Tandem is a language exchange app on iOS and Android that connects language learners with native speakers. Members can search for language exchange partners to talk to by either text or voice chat. As of July 2020, the app supports 300 languages including 20 sign languages, 20 indigenous languages, and six fictional ones such as Mandalorian or Klingon.

History 

Tandem was founded in Hannover in 2014 by Arnd Aschentrup, Tobias Dickmeis, and Matthias Kleimann. Now headquartered in Berlin, Tandem launched its mobile app on iOS in 2015, followed by Android in 2016. Prior to Tandem, Aschentrup, Dickmeis, and Kleimann founded Vive, a members-only mobile video chat community.

In 2015, Tandem closed a seed round of €600,000 from angel investors, including Atlantic Labs (Christophe Maire), Hannover Beteiligungsfonds, Marcus Englert (Chairman Rocket Internet), Catagonia, Ludwig zu Salm, Florian Langenscheidt, Heiko Hubertz, Martin Sinner, and Zehden Enterprises. In 2016, an additional €2m was raised from new investors, Rubylight and Faber Ventures, as well as existing investors Hannover Beteiligungsfonds, Atlantic Labs, and Zehden Enterprises.

In 2018, Tandem introduced Tandem Pro, a subscription-based offering to access all the language learning features available on the app.

In July 2020, Tandem closed a €5 million (~$5.7 million) Series A funding round led by Brighteye Ventures, a European education technology fund - along with Trind Ventures, Rubylight Limited, and GPS Ventures.

Concept 

The Tandem app and its name were inspired by Tandem language learning, a method of learning a language through language exchange. In a language exchange or a tandem, each person is a native speaker of the language the other person wants to learn. The discussion is divided equally between both languages to ensure both partners are able to learn their target language. The Tandem app is supported by Tandem Fundazioa, the organization that developed the tandem language learning method.

Features 
Tandem requires its members to submit an application before being accepted into the Tandem community. As part of Tandem’s moderation policy, each application is individually reviewed. 

Once accepted, Tandem presents its members with a stream of potential Tandem partners who are native speakers in the language they want to learn. Members can then chat with their Tandem partners via instant messaging, voice messages, audio calls, and video calls.
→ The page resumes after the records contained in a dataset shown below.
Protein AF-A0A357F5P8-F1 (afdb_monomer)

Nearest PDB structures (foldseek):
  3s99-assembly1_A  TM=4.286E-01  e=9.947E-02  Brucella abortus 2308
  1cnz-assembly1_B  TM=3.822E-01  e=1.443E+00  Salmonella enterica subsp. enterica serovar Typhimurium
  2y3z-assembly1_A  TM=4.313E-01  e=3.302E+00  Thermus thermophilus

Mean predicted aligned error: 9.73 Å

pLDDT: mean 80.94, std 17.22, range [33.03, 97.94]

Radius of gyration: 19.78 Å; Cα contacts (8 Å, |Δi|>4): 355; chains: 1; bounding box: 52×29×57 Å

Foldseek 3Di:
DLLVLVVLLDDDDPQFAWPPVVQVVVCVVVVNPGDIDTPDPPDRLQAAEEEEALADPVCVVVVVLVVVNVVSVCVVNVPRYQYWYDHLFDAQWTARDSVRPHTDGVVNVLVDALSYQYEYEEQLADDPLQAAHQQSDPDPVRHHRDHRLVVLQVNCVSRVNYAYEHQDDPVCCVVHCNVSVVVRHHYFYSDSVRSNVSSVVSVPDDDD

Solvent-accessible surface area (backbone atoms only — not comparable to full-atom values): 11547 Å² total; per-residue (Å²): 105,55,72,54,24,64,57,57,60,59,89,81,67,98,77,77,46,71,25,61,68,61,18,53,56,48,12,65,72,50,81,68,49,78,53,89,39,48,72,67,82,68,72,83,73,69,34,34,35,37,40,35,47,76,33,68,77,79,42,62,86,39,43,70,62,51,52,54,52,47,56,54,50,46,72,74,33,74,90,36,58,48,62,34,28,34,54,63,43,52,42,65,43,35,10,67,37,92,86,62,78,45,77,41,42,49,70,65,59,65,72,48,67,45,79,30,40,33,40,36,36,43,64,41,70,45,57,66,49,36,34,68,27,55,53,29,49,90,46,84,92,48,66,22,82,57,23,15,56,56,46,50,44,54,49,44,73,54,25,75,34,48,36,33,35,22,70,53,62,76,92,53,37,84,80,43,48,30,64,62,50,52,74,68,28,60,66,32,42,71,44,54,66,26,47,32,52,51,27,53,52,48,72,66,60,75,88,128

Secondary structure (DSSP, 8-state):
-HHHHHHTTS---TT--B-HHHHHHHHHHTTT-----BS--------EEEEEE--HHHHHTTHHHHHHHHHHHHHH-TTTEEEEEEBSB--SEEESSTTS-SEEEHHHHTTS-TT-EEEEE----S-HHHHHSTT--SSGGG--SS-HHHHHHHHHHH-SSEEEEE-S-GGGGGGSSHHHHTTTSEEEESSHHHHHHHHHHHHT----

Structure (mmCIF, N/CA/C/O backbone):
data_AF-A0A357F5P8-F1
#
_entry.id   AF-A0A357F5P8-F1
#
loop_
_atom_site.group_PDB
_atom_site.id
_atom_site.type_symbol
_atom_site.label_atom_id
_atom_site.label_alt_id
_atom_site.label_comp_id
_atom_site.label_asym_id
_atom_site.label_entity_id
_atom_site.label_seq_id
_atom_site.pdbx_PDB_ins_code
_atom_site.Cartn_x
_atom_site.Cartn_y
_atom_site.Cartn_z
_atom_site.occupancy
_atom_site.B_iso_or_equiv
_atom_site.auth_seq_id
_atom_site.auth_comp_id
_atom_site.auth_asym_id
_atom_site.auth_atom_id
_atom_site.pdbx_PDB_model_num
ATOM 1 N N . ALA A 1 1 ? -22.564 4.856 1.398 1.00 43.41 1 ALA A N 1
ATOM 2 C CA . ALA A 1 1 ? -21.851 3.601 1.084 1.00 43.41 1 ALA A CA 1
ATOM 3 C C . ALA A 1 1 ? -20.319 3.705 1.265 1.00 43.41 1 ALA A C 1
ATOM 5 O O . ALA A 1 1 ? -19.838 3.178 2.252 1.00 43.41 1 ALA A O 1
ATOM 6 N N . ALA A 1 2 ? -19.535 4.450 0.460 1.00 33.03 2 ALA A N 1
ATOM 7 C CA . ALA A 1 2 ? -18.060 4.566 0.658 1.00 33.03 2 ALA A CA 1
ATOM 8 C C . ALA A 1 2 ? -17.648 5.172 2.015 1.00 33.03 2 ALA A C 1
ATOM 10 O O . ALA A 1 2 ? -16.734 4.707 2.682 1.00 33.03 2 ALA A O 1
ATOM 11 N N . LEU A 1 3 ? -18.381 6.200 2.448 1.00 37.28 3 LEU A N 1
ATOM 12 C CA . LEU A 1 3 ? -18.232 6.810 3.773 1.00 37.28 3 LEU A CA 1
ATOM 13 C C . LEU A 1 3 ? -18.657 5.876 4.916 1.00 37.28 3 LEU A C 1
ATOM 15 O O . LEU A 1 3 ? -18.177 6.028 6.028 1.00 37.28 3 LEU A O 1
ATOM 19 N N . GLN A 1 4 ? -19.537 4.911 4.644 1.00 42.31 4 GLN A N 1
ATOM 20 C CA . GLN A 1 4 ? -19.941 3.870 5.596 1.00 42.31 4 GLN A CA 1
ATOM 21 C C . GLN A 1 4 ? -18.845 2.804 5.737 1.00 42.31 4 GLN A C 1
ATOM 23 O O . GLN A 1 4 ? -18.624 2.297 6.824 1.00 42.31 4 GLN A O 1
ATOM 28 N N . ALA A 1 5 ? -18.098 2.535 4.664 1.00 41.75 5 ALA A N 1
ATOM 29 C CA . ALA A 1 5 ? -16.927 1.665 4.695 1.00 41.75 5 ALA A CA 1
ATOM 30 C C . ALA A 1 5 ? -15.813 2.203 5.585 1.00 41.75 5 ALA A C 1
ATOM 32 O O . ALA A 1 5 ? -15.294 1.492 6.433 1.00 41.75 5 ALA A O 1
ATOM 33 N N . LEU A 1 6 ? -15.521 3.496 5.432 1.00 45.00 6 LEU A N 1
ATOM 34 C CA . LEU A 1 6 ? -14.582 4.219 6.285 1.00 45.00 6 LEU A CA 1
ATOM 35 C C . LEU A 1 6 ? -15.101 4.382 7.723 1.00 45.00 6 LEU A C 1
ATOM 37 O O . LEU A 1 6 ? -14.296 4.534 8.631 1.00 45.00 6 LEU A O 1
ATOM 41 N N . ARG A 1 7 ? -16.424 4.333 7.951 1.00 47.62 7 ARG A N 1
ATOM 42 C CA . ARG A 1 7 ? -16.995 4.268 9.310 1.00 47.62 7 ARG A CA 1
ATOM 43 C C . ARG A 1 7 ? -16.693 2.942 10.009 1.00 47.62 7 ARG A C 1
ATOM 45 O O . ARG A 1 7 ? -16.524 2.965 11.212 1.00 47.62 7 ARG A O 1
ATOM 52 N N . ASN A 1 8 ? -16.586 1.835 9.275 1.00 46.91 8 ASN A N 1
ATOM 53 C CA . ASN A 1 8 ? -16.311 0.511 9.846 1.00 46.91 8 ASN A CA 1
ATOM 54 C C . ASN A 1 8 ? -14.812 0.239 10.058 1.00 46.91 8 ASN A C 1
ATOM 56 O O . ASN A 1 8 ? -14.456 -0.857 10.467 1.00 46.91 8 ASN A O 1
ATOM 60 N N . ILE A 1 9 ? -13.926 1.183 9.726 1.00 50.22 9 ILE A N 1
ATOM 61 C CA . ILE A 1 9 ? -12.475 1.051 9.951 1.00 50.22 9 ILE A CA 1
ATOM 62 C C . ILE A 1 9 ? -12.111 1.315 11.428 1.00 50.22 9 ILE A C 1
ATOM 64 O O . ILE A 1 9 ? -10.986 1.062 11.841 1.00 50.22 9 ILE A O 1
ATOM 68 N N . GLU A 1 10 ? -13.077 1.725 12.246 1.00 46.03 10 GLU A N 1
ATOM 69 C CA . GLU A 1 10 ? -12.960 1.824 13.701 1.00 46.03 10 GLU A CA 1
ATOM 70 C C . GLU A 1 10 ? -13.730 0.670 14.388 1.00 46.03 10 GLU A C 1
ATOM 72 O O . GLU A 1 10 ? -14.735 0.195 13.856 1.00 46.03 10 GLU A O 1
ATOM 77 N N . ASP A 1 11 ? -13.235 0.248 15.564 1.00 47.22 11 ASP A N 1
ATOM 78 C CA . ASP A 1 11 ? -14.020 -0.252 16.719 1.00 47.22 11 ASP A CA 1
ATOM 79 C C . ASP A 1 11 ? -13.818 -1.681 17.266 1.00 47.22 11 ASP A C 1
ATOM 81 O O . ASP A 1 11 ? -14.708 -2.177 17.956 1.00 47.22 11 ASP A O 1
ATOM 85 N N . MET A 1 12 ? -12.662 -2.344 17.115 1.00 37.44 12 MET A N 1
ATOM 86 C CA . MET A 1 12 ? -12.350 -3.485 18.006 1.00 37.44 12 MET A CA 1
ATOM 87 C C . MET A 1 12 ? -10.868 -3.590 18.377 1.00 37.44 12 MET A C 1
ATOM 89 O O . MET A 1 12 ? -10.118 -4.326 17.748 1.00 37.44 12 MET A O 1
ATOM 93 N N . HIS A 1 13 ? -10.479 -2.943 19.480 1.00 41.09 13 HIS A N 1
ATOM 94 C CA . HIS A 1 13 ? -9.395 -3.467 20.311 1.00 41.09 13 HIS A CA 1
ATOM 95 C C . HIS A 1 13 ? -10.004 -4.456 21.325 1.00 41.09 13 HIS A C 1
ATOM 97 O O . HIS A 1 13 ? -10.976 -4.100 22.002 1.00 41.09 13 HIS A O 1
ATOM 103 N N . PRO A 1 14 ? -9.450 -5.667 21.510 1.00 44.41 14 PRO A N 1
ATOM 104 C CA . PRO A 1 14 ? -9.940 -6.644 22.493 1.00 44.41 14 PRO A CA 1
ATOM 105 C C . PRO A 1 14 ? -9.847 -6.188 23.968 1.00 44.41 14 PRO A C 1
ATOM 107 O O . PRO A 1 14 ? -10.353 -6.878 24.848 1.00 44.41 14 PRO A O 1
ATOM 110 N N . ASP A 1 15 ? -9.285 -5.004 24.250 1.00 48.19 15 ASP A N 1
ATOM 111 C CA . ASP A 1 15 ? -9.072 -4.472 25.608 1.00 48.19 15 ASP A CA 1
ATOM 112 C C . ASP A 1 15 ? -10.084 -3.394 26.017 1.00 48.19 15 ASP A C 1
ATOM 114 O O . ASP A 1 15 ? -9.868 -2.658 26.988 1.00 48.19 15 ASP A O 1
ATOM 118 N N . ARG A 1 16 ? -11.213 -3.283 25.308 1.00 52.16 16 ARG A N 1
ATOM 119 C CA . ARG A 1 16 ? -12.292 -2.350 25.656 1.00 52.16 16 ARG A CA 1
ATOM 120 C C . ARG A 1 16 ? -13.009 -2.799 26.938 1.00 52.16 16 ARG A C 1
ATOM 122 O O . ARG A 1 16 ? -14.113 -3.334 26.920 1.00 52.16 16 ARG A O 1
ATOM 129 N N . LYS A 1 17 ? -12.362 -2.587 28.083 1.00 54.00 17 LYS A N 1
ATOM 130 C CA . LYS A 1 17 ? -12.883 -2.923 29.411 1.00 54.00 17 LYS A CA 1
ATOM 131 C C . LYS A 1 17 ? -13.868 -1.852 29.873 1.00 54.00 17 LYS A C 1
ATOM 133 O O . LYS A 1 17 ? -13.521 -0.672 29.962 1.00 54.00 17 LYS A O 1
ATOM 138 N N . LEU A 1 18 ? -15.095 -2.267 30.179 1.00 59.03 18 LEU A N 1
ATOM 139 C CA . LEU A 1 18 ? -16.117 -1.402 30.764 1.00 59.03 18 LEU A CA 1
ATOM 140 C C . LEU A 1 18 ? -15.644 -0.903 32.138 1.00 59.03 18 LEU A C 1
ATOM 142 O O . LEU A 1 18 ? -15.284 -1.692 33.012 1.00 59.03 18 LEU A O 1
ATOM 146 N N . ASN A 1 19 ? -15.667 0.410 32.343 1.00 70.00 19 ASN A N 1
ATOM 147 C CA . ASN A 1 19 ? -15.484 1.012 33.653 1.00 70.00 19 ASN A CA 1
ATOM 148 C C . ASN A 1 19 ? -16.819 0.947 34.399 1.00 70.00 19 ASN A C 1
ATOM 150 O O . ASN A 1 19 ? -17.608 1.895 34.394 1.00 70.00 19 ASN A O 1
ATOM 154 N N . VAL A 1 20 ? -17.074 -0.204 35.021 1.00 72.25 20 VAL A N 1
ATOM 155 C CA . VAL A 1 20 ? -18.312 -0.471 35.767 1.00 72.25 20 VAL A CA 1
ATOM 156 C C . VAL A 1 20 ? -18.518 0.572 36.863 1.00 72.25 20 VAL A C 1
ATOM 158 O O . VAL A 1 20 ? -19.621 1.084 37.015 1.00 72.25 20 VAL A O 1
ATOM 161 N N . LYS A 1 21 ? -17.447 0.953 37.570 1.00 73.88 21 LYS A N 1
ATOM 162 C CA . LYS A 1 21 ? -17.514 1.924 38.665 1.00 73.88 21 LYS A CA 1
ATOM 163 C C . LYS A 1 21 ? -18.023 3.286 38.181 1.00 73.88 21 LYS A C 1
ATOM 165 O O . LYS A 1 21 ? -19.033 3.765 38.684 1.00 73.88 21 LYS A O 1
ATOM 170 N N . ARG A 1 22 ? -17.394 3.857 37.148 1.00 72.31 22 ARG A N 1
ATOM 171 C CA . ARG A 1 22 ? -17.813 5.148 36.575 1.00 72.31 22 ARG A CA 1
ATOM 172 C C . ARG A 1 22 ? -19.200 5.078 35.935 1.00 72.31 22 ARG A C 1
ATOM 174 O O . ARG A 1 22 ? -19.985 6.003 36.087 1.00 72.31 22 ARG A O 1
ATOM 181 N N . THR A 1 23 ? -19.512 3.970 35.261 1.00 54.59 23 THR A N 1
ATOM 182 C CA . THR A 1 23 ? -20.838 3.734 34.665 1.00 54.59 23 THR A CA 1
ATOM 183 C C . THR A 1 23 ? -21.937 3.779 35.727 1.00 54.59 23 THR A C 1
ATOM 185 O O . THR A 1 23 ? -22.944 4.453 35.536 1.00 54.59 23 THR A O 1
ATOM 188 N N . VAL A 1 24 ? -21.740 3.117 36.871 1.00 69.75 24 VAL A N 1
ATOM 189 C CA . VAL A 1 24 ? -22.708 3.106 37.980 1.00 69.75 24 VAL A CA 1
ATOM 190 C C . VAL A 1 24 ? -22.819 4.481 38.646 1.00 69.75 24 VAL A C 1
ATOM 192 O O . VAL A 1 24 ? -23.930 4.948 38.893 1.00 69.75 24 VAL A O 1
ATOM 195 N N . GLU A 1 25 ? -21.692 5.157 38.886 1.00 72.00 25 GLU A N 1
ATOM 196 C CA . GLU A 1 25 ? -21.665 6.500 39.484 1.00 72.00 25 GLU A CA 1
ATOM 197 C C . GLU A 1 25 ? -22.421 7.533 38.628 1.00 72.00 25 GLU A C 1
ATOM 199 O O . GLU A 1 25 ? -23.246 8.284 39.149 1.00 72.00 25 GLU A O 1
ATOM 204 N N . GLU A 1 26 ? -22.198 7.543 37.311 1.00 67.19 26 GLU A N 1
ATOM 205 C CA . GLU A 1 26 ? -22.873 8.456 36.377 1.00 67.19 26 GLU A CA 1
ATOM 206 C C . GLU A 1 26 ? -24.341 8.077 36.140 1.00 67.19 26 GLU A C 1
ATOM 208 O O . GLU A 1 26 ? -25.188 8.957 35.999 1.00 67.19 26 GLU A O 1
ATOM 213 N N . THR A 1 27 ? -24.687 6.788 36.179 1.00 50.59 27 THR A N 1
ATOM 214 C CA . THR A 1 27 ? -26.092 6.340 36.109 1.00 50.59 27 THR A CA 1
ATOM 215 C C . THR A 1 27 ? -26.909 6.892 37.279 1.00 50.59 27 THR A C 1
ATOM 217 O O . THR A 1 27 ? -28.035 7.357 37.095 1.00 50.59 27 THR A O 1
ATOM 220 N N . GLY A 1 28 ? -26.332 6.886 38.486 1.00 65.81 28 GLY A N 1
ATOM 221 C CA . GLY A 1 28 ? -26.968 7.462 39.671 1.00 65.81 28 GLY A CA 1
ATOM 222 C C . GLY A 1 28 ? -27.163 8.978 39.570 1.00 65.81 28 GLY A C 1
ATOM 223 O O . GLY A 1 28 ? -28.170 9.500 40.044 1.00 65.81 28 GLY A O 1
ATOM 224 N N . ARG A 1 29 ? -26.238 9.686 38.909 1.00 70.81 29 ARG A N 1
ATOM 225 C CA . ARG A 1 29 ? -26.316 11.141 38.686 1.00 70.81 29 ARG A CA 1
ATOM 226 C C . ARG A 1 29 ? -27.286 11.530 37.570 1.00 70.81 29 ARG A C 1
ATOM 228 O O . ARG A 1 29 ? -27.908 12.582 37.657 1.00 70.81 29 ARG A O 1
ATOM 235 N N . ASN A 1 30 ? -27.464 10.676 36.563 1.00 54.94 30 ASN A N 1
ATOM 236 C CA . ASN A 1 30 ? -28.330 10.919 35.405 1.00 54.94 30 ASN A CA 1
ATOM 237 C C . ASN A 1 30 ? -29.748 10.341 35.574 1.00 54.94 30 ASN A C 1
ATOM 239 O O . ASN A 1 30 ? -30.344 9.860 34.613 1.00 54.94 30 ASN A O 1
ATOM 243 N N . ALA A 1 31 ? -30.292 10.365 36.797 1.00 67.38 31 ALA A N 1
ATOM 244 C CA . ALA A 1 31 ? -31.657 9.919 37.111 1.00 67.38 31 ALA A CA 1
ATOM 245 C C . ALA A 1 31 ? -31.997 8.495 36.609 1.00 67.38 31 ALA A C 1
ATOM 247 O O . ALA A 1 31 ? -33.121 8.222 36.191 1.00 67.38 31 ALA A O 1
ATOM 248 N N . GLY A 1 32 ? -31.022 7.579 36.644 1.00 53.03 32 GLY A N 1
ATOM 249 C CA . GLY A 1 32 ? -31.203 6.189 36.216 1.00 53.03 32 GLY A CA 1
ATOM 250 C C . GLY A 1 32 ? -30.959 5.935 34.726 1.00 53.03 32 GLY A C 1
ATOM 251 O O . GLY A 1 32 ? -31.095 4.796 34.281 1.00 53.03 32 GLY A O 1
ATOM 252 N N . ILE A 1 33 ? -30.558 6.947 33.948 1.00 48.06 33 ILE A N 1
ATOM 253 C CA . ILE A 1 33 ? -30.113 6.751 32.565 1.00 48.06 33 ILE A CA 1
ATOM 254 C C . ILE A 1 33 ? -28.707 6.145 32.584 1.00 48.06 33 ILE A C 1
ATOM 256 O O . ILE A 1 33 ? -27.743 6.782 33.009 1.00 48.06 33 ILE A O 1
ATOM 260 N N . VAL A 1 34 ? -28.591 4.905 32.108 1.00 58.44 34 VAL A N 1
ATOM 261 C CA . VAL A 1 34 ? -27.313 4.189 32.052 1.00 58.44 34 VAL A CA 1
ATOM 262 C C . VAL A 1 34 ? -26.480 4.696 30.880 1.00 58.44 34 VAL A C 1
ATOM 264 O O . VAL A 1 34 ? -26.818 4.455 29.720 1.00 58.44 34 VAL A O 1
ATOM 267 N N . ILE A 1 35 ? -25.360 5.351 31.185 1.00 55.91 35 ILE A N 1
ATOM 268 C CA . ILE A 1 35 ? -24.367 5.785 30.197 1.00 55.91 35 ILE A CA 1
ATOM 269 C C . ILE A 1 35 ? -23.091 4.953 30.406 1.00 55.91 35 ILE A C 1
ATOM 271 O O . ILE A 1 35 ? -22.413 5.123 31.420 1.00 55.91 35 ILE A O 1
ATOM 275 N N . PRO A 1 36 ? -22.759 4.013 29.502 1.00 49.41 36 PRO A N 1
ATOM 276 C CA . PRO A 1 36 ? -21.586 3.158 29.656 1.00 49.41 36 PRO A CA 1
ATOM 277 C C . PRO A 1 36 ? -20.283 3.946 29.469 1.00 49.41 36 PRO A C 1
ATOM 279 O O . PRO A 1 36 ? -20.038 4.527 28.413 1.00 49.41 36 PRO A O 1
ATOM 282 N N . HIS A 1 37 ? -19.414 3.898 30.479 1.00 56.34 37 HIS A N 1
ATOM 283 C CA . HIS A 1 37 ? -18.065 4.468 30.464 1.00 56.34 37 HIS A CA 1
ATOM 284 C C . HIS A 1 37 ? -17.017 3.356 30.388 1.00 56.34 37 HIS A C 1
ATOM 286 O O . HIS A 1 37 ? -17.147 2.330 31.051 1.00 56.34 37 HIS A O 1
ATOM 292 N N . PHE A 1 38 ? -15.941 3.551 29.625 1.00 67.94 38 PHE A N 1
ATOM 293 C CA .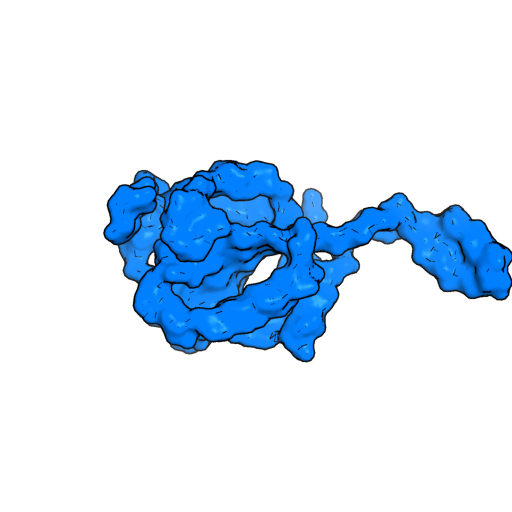 PHE A 1 38 ? -14.883 2.550 29.414 1.00 67.94 38 PHE A CA 1
ATOM 294 C C . PHE A 1 38 ? -13.567 2.981 30.086 1.00 67.94 38 PHE A C 1
ATOM 296 O O . PHE A 1 38 ? -13.324 4.170 30.274 1.00 67.94 38 PHE A O 1
ATOM 303 N N . LEU A 1 39 ? -12.726 2.024 30.508 1.00 60.81 39 LEU A N 1
ATOM 304 C CA . LEU A 1 39 ? -11.495 2.296 31.280 1.00 60.81 39 LEU A CA 1
ATOM 305 C C . LEU A 1 39 ? -10.442 3.086 30.487 1.00 60.81 39 LEU A C 1
ATOM 307 O O . LEU A 1 39 ? -9.648 3.807 31.084 1.00 60.81 39 LEU A O 1
ATOM 311 N N . ARG A 1 40 ? -10.455 2.985 29.154 1.00 56.81 40 ARG A N 1
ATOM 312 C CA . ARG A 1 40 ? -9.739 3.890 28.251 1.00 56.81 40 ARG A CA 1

The list of partners can also be refined using location, age and gender filters.

Reception 

In 2015, Tandem was named in Apple’s “Best Apps of 2015”. Tandem was also recognized as one of Google Play’s “Best Apps of 2017”.

Awards 
In 2018, Tandem received an award from the German initiative Deutschland - Land der Ideen in their  “Ausgezeichnete Orte im Land der Ideen” competition. This initiative recognizes the top ideas and projects in Germany that encourage the interconnection of cultures and an open-minded society.

Criticism 

Tandem has received criticism for not accepting members into the community immediately. In some countries, there is a waiting list and applicants can wait up to 7 days for their application to be processed by the human moderators. On the other end, users have noticed Tandem does not let its users sign in if they never signed out before exiting the app. Thus causing many users to be permanently locked out of their fully set up account.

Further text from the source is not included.